Artificial intelligence has been used to recognize faces, assess creditworthiness, and forecast the weather for the past decade. Simultaneously, the sophistication of hacks using stealthier methods has increased. As both fields sought better tools and new applications for their technology, the combination of AI and cybersecurity was unavoidable. However, there is a significant issue that threatens to undermine these efforts and may allow adversaries to bypass digital defenses undetected.
The risk is data poisoning: tampering with the data used to train machines provides a virtually untraceable way to circumvent AI-powered defenses. Many businesses may be unprepared to deal with escalating challenges. The global market for AI cybersecurity is expected to triple to $35 billion by 2028. To keep threats at bay, security providers and their clients may need to patch together multiple strategies.
Data poisoning is aimed at the very nature of machine learning, a subset of AI. Computers can be trained to correctly categorize information given reams of data. A system may not have seen a picture of Lassie, but given enough examples of different animals correctly labeled by species (and even breed), it should be able to deduce that she is a dog. With more samples, it would be able to correctly identify the breed of the well-known TV dog: the Rough Collie. The computer doesn’t know for sure. It is simply making statistically informed inferences based on previous training data.

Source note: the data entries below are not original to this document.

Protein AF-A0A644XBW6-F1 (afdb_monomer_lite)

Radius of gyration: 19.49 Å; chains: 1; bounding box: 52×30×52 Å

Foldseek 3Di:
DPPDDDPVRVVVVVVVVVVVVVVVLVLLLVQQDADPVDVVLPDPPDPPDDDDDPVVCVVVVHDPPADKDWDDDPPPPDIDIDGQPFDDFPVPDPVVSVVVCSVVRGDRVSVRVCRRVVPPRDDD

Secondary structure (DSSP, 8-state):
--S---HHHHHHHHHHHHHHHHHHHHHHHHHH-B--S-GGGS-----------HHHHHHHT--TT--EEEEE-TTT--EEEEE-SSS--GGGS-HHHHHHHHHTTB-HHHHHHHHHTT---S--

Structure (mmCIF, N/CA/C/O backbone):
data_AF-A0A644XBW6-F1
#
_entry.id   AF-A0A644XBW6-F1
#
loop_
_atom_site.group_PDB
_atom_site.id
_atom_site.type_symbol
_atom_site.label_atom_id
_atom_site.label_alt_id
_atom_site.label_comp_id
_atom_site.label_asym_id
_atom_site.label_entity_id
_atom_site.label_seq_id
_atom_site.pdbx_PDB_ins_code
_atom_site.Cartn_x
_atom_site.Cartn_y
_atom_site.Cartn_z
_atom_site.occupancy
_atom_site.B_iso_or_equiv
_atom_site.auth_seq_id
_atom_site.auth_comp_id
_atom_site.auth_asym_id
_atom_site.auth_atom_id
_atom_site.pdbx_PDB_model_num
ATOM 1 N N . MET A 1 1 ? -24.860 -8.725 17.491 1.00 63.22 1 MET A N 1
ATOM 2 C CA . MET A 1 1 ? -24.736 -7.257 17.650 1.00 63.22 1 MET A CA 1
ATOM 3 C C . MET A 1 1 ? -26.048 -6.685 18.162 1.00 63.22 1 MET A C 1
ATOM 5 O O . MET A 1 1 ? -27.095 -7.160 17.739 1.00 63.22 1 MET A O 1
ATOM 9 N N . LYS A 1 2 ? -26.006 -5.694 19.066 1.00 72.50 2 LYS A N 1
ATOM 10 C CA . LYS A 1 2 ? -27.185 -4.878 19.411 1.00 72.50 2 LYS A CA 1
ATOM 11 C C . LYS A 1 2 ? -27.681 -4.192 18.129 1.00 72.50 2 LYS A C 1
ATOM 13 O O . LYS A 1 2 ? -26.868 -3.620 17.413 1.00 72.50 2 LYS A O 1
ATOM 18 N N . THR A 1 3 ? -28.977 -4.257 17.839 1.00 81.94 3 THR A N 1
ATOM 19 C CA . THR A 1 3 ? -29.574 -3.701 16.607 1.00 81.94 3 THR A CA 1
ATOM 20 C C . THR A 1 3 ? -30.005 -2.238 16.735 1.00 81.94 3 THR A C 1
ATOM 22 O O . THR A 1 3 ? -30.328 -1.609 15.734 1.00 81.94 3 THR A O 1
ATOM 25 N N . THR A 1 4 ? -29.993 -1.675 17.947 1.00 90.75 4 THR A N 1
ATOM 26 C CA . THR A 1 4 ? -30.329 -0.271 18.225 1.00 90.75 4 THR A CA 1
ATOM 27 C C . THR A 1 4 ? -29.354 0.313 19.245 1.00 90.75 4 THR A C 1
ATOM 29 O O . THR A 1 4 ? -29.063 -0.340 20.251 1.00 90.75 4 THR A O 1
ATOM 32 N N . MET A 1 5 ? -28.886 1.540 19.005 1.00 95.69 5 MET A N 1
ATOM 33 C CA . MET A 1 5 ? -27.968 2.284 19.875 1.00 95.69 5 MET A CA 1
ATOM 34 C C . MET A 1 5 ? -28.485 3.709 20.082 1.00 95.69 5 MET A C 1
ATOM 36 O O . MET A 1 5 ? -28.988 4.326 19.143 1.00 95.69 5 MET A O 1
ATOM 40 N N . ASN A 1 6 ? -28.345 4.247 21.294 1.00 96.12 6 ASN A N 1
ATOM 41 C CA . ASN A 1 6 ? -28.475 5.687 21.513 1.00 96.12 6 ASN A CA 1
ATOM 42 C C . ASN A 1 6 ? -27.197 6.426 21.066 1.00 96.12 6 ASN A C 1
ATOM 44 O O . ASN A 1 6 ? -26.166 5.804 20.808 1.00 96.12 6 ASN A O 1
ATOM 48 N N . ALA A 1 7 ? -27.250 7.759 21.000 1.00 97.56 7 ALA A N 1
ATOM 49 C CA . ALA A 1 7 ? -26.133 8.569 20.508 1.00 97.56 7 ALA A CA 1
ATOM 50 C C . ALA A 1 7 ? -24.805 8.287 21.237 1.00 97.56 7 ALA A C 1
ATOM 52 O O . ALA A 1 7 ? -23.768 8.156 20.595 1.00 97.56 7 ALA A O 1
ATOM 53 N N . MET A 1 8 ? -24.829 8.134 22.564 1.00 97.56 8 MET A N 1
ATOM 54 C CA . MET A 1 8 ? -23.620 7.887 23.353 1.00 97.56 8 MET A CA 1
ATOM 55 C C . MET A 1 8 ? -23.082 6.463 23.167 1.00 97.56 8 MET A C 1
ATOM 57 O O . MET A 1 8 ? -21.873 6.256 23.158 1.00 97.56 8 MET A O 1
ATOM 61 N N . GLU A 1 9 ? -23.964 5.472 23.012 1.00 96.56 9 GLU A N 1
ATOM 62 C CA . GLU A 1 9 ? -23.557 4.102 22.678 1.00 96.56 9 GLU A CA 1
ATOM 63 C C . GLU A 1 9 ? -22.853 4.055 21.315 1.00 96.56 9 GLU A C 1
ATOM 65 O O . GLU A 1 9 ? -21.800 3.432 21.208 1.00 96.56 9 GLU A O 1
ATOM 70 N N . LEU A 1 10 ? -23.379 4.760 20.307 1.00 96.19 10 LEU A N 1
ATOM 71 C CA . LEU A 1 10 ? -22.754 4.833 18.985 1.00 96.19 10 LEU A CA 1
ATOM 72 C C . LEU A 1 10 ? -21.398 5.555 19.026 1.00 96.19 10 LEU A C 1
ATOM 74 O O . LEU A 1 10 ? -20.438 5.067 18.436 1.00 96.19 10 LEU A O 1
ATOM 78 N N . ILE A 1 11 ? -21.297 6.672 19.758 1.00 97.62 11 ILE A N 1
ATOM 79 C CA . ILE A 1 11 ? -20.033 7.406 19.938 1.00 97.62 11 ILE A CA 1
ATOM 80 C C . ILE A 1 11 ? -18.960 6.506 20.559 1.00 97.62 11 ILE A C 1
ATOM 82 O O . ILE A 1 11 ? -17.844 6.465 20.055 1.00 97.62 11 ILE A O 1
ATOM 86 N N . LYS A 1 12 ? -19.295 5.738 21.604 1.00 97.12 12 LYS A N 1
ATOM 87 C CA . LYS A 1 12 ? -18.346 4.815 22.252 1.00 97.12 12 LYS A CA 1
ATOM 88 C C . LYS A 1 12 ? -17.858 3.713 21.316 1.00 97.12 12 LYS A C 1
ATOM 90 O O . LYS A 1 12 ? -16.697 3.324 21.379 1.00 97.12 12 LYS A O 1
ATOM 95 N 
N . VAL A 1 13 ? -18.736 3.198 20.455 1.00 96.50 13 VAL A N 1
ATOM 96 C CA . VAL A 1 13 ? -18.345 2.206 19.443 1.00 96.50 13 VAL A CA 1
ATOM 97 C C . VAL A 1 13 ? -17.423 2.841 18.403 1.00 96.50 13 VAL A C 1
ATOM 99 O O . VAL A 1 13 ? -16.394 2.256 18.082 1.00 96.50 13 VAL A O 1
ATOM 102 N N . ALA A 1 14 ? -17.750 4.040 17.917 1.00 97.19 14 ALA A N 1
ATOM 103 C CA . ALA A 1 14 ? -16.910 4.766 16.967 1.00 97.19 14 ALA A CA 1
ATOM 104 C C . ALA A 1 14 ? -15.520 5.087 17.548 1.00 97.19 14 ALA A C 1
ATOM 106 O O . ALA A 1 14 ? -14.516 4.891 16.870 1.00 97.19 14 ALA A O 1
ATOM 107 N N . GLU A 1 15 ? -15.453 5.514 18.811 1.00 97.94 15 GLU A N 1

In cybersecurity, the same approach is used. Companies feed their systems with data and let the machine learn on its own to detect malicious software. Computers that are fed a plethora of examples of both good and bad code can learn to detect and capture malicious software (or even snippets of software).

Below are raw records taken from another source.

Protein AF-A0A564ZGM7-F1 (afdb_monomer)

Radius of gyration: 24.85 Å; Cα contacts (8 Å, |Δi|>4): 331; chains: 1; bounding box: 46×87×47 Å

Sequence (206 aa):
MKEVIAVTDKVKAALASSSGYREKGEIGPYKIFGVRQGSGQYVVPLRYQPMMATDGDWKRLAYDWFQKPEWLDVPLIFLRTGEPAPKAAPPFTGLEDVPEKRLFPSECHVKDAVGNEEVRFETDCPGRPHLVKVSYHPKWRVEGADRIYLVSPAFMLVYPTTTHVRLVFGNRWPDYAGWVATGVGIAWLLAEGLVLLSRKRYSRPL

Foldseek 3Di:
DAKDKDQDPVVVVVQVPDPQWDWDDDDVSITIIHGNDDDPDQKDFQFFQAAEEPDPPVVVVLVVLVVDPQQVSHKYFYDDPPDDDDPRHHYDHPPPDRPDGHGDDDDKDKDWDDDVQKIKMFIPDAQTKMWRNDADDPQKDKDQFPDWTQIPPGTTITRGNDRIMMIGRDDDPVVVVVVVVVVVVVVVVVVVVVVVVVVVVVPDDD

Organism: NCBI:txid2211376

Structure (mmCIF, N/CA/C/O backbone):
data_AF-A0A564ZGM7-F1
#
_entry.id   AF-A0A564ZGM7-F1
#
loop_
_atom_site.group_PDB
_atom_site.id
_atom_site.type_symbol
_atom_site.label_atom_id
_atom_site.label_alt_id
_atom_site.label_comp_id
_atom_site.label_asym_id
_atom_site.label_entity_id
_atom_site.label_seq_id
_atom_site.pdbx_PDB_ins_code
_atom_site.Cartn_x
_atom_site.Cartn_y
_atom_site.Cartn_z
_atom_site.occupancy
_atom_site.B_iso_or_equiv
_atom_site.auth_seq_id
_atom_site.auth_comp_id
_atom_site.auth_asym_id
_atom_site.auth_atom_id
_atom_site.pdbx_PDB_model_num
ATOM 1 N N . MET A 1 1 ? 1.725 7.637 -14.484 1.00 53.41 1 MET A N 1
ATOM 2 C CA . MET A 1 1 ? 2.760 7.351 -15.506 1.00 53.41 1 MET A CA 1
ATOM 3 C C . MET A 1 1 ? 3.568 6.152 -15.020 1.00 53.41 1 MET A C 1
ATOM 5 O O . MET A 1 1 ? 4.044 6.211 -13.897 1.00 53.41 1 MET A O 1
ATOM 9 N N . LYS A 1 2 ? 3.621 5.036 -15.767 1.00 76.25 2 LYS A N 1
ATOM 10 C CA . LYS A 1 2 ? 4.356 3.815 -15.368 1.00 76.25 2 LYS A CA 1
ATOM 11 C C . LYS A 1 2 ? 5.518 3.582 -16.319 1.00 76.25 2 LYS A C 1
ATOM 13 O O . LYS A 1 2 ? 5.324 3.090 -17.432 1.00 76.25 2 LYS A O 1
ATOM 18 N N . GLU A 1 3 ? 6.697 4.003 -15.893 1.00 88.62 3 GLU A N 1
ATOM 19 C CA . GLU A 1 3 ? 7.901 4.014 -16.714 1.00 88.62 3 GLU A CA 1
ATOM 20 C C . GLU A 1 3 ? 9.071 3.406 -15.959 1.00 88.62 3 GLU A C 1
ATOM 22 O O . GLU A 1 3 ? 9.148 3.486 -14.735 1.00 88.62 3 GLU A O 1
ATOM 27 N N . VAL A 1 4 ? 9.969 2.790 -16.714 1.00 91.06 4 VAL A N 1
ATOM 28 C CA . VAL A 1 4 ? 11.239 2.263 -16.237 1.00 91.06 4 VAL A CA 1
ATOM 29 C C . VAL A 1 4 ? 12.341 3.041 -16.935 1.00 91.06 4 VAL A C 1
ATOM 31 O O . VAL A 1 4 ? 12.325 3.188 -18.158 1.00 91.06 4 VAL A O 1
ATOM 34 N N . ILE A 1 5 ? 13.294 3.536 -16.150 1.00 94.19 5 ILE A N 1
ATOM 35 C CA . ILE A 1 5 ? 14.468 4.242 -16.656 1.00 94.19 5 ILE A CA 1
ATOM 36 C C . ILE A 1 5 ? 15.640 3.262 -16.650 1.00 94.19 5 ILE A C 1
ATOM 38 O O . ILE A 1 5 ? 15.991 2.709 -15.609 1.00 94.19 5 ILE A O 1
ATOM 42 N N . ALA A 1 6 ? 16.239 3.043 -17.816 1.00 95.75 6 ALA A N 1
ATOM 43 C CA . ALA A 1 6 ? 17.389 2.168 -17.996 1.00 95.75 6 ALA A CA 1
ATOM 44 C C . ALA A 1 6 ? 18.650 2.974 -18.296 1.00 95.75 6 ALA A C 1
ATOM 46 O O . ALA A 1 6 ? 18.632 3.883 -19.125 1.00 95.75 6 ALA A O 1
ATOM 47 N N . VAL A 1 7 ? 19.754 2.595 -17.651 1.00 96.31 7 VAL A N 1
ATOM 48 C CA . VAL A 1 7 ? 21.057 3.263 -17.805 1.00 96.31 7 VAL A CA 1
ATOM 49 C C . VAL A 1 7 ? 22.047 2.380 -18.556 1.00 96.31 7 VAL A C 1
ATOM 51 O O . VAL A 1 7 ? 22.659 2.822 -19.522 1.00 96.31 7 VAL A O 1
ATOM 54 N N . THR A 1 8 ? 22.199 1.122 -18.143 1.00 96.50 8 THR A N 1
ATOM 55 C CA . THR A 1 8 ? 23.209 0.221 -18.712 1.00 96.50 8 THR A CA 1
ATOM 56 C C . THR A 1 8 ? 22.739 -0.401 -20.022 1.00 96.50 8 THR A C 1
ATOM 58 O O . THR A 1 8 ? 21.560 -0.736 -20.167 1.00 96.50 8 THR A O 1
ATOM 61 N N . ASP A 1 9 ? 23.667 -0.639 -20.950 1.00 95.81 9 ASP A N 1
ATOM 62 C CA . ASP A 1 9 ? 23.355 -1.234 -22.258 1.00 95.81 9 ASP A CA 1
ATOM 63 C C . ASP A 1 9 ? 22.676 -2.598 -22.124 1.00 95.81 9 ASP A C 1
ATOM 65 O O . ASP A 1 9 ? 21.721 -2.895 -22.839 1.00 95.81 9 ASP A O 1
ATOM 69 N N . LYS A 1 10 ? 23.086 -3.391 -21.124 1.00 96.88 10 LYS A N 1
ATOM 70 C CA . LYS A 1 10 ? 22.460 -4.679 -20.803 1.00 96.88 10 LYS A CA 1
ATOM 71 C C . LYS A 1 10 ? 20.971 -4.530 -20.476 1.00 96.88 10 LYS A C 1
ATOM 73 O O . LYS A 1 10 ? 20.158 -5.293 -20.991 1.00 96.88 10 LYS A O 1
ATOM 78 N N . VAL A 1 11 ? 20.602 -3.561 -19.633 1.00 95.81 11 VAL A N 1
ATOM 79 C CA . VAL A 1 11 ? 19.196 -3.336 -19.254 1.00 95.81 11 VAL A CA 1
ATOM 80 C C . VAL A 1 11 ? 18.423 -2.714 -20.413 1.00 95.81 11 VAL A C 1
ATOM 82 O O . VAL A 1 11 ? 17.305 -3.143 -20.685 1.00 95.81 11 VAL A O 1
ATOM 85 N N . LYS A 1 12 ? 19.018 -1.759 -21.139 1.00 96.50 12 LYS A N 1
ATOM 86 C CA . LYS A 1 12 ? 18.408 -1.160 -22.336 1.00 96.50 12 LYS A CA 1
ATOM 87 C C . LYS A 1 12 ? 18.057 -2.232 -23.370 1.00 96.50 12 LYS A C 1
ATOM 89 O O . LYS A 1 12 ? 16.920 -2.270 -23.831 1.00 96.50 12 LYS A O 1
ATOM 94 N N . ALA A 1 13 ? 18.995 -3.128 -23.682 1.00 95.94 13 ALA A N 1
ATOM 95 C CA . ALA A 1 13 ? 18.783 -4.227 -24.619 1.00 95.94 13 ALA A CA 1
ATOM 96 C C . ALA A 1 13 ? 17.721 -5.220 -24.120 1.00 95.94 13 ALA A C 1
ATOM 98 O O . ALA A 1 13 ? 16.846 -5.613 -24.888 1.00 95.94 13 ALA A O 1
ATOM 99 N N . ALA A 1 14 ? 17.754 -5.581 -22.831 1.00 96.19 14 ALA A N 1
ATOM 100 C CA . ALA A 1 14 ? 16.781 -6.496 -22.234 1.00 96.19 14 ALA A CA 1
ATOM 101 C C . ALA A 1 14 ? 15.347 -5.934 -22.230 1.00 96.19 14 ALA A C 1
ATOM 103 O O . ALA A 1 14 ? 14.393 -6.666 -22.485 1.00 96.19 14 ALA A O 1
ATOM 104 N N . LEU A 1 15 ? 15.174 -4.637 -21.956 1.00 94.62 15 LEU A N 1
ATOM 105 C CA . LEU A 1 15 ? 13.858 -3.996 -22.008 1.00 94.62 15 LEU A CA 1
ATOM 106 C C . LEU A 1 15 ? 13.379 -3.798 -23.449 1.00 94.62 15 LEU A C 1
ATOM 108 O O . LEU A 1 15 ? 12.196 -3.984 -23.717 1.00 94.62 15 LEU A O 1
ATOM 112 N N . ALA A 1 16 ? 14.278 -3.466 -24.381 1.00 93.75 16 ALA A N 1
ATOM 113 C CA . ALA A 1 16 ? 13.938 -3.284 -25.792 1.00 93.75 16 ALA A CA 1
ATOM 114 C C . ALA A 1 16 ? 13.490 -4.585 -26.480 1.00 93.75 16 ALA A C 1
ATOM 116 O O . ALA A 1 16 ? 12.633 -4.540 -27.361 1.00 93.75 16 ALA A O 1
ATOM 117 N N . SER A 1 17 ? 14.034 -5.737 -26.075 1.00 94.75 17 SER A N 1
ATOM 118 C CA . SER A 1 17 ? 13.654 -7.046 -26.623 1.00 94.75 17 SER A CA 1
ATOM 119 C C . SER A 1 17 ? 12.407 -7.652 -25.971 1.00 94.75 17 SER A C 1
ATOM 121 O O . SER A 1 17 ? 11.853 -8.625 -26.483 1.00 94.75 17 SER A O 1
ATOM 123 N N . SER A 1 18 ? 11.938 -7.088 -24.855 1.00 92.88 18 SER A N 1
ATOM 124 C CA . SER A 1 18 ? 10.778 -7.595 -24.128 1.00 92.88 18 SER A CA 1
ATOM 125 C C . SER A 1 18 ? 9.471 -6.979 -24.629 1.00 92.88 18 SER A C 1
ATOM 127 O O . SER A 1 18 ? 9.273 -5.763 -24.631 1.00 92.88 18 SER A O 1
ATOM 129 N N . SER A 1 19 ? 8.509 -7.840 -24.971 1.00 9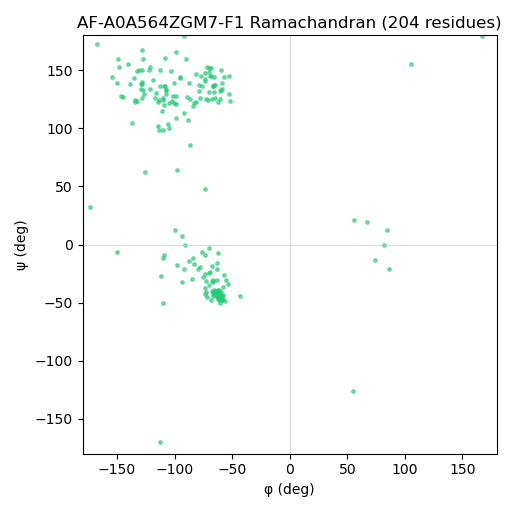1.44 19 SER A N 1
ATOM 130 C CA . SER A 1 19 ? 7.156 -7.446 -25.389 1.00 91.44 19 SER A CA 1
ATOM 131 C C . SER A 1 19 ? 6.368 -6.720 -24.292 1.00 91.44 19 SER A C 1
ATOM 133 O O . SER A 1 19 ? 5.374 -6.052 -24.585 1.00 91.44 19 SER A O 1
ATOM 135 N N . GLY A 1 20 ? 6.820 -6.815 -23.037 1.00 89.75 20 GLY A N 1
ATOM 136 C CA . GLY A 1 20 ? 6.238 -6.127 -21.889 1.00 89.75 20 GLY A CA 1
ATOM 137 C C . GLY A 1 20 ? 6.527 -4.626 -21.846 1.00 89.75 20 GLY A C 1
ATOM 138 O O . GLY A 1 20 ? 5.916 -3.927 -21.038 1.00 89.75 20 GLY A O 1
ATOM 139 N N . TYR A 1 21 ? 7.403 -4.110 -22.712 1.00 92.38 21 TYR A N 1
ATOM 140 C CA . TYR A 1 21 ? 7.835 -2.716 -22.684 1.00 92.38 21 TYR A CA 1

A sophisticated technique known as neural networks, which mimics the structure and processes of the human brain, runs through training data and makes adjustments based on both known and unknown information. A network doesn’t have to see a specific piece of malicious code to conclude that it’s bad. It has self-taught itself and can accurately predict good versus evil.
All of this is extremely potent, but it is not invincible.
Machine-learning systems require a large number of correctly labeled samples before they can begin to predict. Even the largest cybersecurity firms can only collect and categorize a limited number of malware examples, so they must supplement their training data. Some of the information can be gathered through crowdsourcing. We already know that a resourceful hacker can exploit this observation, said Giorgio Severi, a Ph.D. student at Northwestern University, in a recent presentation at the Usenix security symposium.
Using the animal analogy, if feline-phobic hackers wanted to wreak havoc, they could label a slew of photos of sloths as cats and upload the images to an open-source database of house pets. Because tree-hugging mammals appear far less frequently in a corpus of domesticated animals, this small sample of poisoned data has a good chance of tricking a system into spitting out sloth images when asked to show kittens.
The same method is used by more malicious hackers. A hacker can trick a neural network into thinking that a snippet of software that resembles the bad example is, in fact, harmless by carefully crafting malicious code, labeling these samples as good, and then adding it to a larger batch of data. It’s nearly impossible to catch the rogue samples. It is far more difficult for a human to sift through computer code than it is to separate images of sloths from those of cats.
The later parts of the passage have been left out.